Onward: How One Leader Saved Starbucks

  • Share
  • CevherShare
  • Share

“As a business leader, my quest has never been about just winning or making money; it has also been about building a great, enduring company, which has always meant trying to strike a balance between profit and social conscience.” -Howard Schultz, CEO of Starbucks Corporation

Onward outlines Starbucks Corporation’s turbulent experience throughout an economic downturn and its subsequent rebuilding efforts, spearheaded by a resolute leader for whom failure was not an option–Howard Schultz. His philosophy is summarized by one of his most memorable quotes, where he says, “Starbucks is not a coffee company that serves people. It is a people company that serves coffee, and human behavior is much more challenging than any muffin recipe or marketing strategy.” Howard Schultz’s dedication to the company is grounded in a sense of responsibility to the Starbucks family—that is, its employees, business partners and loyal customers.

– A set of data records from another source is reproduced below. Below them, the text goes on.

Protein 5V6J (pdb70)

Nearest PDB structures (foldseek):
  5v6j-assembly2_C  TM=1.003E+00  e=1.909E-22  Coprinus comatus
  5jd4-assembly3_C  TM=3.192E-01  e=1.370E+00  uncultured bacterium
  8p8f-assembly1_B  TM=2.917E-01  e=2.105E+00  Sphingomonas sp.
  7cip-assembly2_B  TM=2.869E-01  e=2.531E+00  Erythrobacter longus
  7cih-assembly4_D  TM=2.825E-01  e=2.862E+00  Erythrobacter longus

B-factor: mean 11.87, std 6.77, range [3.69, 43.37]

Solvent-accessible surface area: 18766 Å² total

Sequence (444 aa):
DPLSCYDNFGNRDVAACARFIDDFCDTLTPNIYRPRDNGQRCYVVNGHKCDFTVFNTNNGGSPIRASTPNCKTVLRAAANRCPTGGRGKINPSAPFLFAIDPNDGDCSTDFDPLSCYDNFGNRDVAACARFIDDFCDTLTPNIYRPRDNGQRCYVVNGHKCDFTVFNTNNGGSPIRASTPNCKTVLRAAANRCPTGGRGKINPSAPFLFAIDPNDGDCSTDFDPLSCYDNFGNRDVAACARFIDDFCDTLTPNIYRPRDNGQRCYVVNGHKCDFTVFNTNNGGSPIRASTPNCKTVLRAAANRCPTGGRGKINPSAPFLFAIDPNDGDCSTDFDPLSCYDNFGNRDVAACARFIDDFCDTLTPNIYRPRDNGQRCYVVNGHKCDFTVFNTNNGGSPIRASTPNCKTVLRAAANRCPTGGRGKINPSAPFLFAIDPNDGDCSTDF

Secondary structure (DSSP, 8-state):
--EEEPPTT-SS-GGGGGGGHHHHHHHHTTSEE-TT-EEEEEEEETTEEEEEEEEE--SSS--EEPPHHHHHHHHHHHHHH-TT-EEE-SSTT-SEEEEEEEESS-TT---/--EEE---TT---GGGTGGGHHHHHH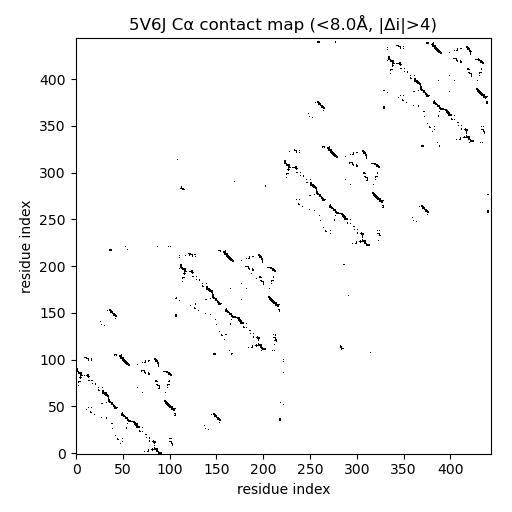HHTTS-B-TT-EEEEEEEETTEEEEEEEEE--SSSS-BPPPHHHHHHHHHHHHHH-TT-EEE-SSTT-SEEEEEEEEES-TTTT-/--EEEPPTT-S--GGGGGGGHHHHHHHHTTS-B-TT-EEEEEEEETTEEEEEEEEE--SSS--BPPPHHHHHHHHHHHHHH-TT-EEE-SSTT-SEEEEEEEESS-TT---/--EEEPPTT----GGGGGGGHHHHHHHHTTSEE-TT-EEEEEEEETTEEEEEEEEE--SSS--EEPPHHHHHHHHHHHHHH-TT-EEE-SSTT-SEEEEEEEESS-TT---

InterPro domains:
  IPR054443 Glycan binding protein Y3-like domain [PF22803] (36-126)

Foldseek 3Di:
DPKDADDPPAPDWLLQVLVCQLVVLVPQQQDFAFAQDKDWDWADDPQWIKIKMKGQPDPHDDGGGHDSVQSNVRQVCQNVPYGQWIKDGSDDVDGIMMTIGIHGDGDPDDD/DPWDADPDPAFAFLLQVLVCQLVCLVPQQVDFAAAFDKDWDWADDPQAIKIKMKGFPDPHDDTGGHDSVQSNVNQVCQNVPYRQWTKDGSDPPDGIIITIGGHGDHDPPDD/DPKFADDPPDPDFLLQVLVCQLVVLVPQQVDFAAAQGKDWDWADDPQAIKIKMKGQPDPHDGRGGHDSVFSNVNQVCQNVPHGQWTKDGSDDPDGIIMTIGTGGDGDPDDD/DPKDADDPPDDFFLQFVLVCQLVCLVPQQVDFAFAQGKDWDWDDDDQAIKIKMKGQPDPHDDTDGHDSVQSNVNQVVQNVPYGQWIKDGSDPPDGIMITIGTHGDGDPDDD

Radius of gyration: 25.91 Å; Cα contacts (8 Å, |Δi|>4): 1137; chains: 4; bounding box: 72×36×70 Å

Organism: Coprinus comatus (NCBI:txid56187)

Structure (mmCIF, N/CA/C/O backbone):
data_5V6J
#
_entry.id   5V6J
#
_cell.length_a   53.265
_cell.length_b   56.098
_cell.length_c   62.7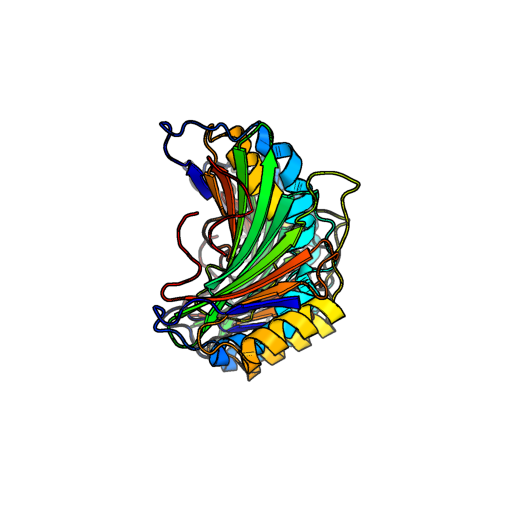28
_cell.angle_alpha   90.00
_cell.angle_beta   92.69
_cell.angle_gamma   90.00
#
_symmetry.space_group_name_H-M   'P 1 21 1'
#
loop_
_entity.id
_entity.type
_entity.pdbx_description
1 polymer 'TMV resistance protein Y3'
2 non-polymer '2-[N-CYCLOHEXYLAMINO]ETHANE SULFONIC ACID'
3 water water
#
loop_
_atom_site.group_PDB
_atom_site.id
_atom_site.type_symbol
_atom_site.label_atom_id
_atom_site.label_alt_id
_atom_site.label_comp_id
_atom_site.label_asym_id
_atom_site.label_entity_id
_atom_site.label_seq_id
_atom_site.pdbx_PDB_ins_code
_atom_site.Cartn_x
_atom_site.Cartn_y
_atom_site.Cartn_z
_atom_site.occupancy
_atom_site.B_iso_or_equiv
_atom_site.auth_seq_id
_atom_site.auth_comp_id
_atom_site.auth_asym_id
_atom_site.auth_atom_id
_atom_site.pdbx_PDB_model_num
ATOM 9 N N . ASP A 1 2 ? -11.379 22.777 -2.409 1.00 13.86 20 ASP A N 1
ATOM 10 C CA . ASP A 1 2 ? -11.960 21.533 -2.903 1.00 11.80 20 ASP A CA 1
ATOM 11 C C . ASP A 1 2 ? -10.896 20.856 -3.763 1.00 11.96 20 ASP A C 1
ATOM 12 O O . ASP A 1 2 ? -10.585 21.331 -4.844 1.00 13.31 20 ASP A O 1
ATOM 17 N N . PRO A 1 3 ? -10.304 19.757 -3.275 1.00 11.19 21 PRO A N 1
ATOM 18 C CA . PRO A 1 3 ? -10.563 19.080 -2.004 1.00 12.30 21 PRO A CA 1
ATOM 19 C C . PRO A 1 3 ? -10.094 19.895 -0.800 1.00 12.22 21 PRO A C 1
ATOM 20 O O . PRO A 1 3 ? -9.251 20.789 -0.940 1.00 11.97 21 PRO A O 1
ATOM 24 N N . LEU A 1 4 ? -10.675 19.601 0.360 1.00 12.25 22 LEU A N 1
ATOM 25 C CA . LEU A 1 4 ? -10.218 20.114 1.644 1.00 11.89 22 LEU A CA 1
ATOM 26 C C . LEU A 1 4 ? -10.417 18.996 2.653 1.00 13.14 22 LEU A C 1
ATOM 27 O O . LEU A 1 4 ? -11.546 18.529 2.842 1.00 15.75 22 LEU A O 1
ATOM 32 N N . SER A 1 5 ? -9.331 18.549 3.276 1.00 11.77 23 SER A N 1
ATOM 33 C CA . SER A 1 5 ? -9.345 17.401 4.170 1.00 15.95 23 SER A CA 1
ATOM 34 C C . SER A 1 5 ? -8.707 17.772 5.499 1.00 14.24 23 SER A C 1
ATOM 35 O O . SER A 1 5 ? -7.695 18.475 5.532 1.00 15.65 23 SER A O 1
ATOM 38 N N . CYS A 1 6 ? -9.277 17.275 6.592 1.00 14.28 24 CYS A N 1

Throughout his narration, he admits that his main focus for the company was not profit, but recapturing its dedication to its partners, stakeholders and customers. For they could not be in the business of coffee without first rooting itself in the business of people.

“Starbucks began losing its way. We thought in terms of millions instead of one customer, one partner, and one cup of coffee at a time. We forgot that all those ‘ones’ add up.

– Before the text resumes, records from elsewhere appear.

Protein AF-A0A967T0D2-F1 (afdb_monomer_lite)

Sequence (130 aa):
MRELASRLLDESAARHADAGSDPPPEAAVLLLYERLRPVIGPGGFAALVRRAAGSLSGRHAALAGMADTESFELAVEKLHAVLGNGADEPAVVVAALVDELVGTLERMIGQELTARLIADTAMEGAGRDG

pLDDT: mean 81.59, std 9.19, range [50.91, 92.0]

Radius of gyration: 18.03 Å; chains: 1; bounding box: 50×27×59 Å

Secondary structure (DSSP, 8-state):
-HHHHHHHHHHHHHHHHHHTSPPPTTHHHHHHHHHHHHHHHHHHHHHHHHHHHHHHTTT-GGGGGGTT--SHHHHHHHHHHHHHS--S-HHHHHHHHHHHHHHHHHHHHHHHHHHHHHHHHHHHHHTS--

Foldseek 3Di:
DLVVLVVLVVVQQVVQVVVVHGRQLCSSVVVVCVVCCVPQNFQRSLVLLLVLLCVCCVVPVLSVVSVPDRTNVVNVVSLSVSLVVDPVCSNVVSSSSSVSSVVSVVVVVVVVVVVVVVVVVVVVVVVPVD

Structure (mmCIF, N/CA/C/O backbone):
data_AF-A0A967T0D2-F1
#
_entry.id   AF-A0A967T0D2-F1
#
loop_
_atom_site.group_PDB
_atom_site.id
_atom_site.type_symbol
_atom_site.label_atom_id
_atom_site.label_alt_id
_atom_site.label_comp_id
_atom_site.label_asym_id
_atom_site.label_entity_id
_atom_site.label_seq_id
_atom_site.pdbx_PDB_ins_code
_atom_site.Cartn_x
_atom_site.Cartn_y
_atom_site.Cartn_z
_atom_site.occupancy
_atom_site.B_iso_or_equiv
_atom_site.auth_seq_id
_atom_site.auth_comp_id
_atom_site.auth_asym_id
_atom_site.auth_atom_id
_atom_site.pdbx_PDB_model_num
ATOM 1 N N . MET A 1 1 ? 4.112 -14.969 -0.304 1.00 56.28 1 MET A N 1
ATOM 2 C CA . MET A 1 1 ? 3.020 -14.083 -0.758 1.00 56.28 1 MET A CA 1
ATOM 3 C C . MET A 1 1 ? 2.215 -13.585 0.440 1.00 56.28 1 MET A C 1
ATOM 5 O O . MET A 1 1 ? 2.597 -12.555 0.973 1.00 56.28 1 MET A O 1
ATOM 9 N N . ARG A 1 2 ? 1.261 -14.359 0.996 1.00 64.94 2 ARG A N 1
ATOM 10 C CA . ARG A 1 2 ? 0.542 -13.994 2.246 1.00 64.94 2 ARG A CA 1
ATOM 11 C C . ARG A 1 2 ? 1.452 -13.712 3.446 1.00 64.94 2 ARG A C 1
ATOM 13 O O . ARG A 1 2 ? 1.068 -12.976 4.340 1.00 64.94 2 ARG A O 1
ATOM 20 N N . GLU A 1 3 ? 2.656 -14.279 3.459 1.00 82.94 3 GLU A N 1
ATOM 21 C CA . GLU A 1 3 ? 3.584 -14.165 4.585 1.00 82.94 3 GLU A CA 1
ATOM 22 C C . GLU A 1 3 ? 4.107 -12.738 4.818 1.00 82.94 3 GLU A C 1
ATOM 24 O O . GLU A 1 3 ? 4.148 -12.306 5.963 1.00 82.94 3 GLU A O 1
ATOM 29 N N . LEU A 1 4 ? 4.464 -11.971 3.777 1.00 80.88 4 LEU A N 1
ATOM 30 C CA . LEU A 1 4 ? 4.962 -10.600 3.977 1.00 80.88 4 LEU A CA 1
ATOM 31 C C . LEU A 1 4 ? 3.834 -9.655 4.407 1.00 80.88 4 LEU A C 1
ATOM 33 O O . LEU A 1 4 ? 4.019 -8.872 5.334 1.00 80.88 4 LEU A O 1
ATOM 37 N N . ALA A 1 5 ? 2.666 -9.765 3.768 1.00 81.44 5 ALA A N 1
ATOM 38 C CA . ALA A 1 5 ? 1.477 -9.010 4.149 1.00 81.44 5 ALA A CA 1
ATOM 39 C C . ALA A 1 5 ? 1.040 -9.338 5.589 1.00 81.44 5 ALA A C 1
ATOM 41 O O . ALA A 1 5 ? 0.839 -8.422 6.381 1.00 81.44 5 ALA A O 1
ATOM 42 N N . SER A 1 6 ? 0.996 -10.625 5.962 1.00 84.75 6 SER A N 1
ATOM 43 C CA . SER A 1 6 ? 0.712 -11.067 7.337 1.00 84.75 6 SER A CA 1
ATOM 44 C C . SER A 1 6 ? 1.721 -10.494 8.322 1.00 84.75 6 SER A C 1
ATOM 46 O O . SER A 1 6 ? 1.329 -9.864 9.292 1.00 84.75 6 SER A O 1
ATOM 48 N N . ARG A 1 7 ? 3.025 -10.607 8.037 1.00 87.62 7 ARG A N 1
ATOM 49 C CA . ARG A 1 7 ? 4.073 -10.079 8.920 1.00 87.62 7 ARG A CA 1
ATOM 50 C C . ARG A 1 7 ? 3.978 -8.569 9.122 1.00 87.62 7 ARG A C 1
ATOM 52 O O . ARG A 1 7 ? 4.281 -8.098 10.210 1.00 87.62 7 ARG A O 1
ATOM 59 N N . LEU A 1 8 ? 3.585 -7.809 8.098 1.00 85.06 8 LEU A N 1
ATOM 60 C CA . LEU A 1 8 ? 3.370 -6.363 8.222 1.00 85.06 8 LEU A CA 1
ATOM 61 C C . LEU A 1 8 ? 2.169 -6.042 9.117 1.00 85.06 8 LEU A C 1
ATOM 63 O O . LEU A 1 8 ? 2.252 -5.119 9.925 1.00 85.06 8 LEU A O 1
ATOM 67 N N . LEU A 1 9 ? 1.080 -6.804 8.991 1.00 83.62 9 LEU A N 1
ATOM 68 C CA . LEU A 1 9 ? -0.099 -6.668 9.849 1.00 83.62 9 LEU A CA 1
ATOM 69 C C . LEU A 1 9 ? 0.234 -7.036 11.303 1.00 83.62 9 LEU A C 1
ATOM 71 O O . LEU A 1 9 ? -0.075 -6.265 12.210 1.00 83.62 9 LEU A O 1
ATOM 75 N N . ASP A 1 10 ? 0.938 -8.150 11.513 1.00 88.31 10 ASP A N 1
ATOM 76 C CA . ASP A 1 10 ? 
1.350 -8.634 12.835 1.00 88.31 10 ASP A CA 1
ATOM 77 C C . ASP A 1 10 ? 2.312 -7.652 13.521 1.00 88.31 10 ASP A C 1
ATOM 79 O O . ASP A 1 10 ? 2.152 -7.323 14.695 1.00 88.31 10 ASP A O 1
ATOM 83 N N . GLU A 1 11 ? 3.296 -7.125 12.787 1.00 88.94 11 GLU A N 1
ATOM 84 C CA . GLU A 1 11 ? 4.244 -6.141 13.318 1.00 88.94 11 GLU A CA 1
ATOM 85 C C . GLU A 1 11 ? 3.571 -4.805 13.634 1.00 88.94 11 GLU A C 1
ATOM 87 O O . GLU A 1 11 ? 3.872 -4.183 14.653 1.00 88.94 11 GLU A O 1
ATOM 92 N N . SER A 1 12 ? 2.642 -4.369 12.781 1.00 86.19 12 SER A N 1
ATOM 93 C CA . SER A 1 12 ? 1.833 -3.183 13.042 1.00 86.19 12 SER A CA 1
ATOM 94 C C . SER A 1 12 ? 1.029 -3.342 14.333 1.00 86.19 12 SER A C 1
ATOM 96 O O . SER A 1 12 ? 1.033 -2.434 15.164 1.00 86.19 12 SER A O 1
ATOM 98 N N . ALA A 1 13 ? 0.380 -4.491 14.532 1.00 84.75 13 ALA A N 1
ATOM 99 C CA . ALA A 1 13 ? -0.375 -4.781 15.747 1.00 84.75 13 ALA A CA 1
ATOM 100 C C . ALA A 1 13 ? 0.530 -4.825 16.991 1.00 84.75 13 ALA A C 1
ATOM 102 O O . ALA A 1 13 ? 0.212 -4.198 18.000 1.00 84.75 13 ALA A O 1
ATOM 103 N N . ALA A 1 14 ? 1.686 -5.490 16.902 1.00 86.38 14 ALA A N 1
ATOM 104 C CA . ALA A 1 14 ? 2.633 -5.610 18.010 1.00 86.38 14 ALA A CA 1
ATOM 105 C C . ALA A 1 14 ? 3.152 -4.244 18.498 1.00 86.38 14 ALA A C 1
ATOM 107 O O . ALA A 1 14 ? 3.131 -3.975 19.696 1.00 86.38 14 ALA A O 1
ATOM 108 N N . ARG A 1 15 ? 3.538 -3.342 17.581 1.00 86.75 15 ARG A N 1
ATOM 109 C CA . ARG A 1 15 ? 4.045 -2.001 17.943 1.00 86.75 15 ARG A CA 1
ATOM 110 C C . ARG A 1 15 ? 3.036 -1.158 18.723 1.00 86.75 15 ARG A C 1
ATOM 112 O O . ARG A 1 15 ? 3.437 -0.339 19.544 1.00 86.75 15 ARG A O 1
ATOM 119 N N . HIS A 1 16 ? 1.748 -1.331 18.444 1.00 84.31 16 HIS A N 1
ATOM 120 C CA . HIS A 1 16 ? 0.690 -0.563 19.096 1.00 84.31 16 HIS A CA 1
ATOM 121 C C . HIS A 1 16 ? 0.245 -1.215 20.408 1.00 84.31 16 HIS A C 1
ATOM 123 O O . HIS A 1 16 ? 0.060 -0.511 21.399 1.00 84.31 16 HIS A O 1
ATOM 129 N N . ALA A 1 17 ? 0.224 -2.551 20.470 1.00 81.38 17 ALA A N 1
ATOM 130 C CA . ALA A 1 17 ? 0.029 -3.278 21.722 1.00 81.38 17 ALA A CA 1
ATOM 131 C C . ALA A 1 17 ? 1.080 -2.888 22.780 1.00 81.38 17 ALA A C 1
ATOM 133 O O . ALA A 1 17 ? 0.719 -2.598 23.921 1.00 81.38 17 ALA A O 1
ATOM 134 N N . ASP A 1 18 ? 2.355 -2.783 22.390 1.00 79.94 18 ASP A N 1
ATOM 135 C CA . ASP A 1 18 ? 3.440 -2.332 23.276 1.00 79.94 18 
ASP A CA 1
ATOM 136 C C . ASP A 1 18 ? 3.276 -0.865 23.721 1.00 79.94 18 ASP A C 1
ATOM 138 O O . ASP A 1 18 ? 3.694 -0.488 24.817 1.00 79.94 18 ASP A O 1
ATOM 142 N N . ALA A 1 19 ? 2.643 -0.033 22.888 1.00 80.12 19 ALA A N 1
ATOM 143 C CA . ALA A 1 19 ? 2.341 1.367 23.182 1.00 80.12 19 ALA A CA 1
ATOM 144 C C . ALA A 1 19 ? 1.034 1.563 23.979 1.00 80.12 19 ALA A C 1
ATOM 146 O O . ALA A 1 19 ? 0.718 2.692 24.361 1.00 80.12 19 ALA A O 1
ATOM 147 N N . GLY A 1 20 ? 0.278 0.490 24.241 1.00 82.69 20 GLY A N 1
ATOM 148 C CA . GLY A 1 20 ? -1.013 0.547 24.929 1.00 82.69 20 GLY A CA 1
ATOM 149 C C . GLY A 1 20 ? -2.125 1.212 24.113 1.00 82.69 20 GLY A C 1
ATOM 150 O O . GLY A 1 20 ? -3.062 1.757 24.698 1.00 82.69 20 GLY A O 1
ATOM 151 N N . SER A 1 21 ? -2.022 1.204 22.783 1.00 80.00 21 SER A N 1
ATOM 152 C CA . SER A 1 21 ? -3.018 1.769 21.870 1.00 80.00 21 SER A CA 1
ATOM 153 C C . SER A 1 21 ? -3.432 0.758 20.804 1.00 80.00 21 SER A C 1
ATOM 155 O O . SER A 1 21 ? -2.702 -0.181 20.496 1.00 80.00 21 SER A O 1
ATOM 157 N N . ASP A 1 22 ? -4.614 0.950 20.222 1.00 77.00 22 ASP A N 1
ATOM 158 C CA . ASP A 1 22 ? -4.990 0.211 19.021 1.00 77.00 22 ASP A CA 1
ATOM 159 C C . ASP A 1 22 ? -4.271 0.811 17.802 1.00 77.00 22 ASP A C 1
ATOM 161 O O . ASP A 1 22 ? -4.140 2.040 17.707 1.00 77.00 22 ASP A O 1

The book’s tagline reads, “How Starbucks fought for its life without losing its soul.”  In order to restore the passion and the commitment that everyone at Starbucks needed to have for their customers, Schultz knew they had to take a step back before they could take many steps forward. What follows is  his plan to refocus the multi-billion dollar corporation on the foundation of its business–people–or risk its very livelihood.

His consultative leadership styles are evident throughout the book, where he describes holding open forums to hear feedback, working hands-on in various stores, and even visiting coffee bean farms in Africa to refine every step of the coffee experience. I think people are drawn to follow Schultz because despite his immense success, he is still humble. He insists on lowercasing all company job titles (that’s right, he’s the ceo), and refers to all Starbucks employees as “partners.” These attempts at leveling the playing field show how he encourages two-way communication among the levels of his business.

After months of research, Schultz laid out five key milestones that would be the blueprint to righting the ship. He called them Starbucks’ Transformation Agenda:

  1. Be the undisputed coffee authority
  2. Ignite the emotional attachment with customers
  3. Expand global presence – while making each store the heart of local neighborhoods
  4. Be the leader in ethical coffee sourcing and sustainability
  5. Deliver a sustainable economic model
Though some critics rebuffed Onward as a “self-flattering memoir,” it still reached No. 1 on the New York Times Bestseller List. I think part of the book’s success can be attributed to the company’s widespread appeal and narrative-style prose. It is not a “secrets of success book” aimed just at high-powered executives trying to climb to the top of the corporate ladder. It’s the kind of book you can read on a Sunday morning, while still inspiring readers with Schultz’s passion, drive, and people-centered leadership. Schultz’s vision essentially brought Starbucks back to life: it transcended short-term goals in order to focus on the big picture and the ultimate fate of his company. At every step he was transparent in his plans, ensuring to explain the motivation behind each initiative before implementing it. Because of this, partners and stakeholders rallied behind him to make his vision a reality.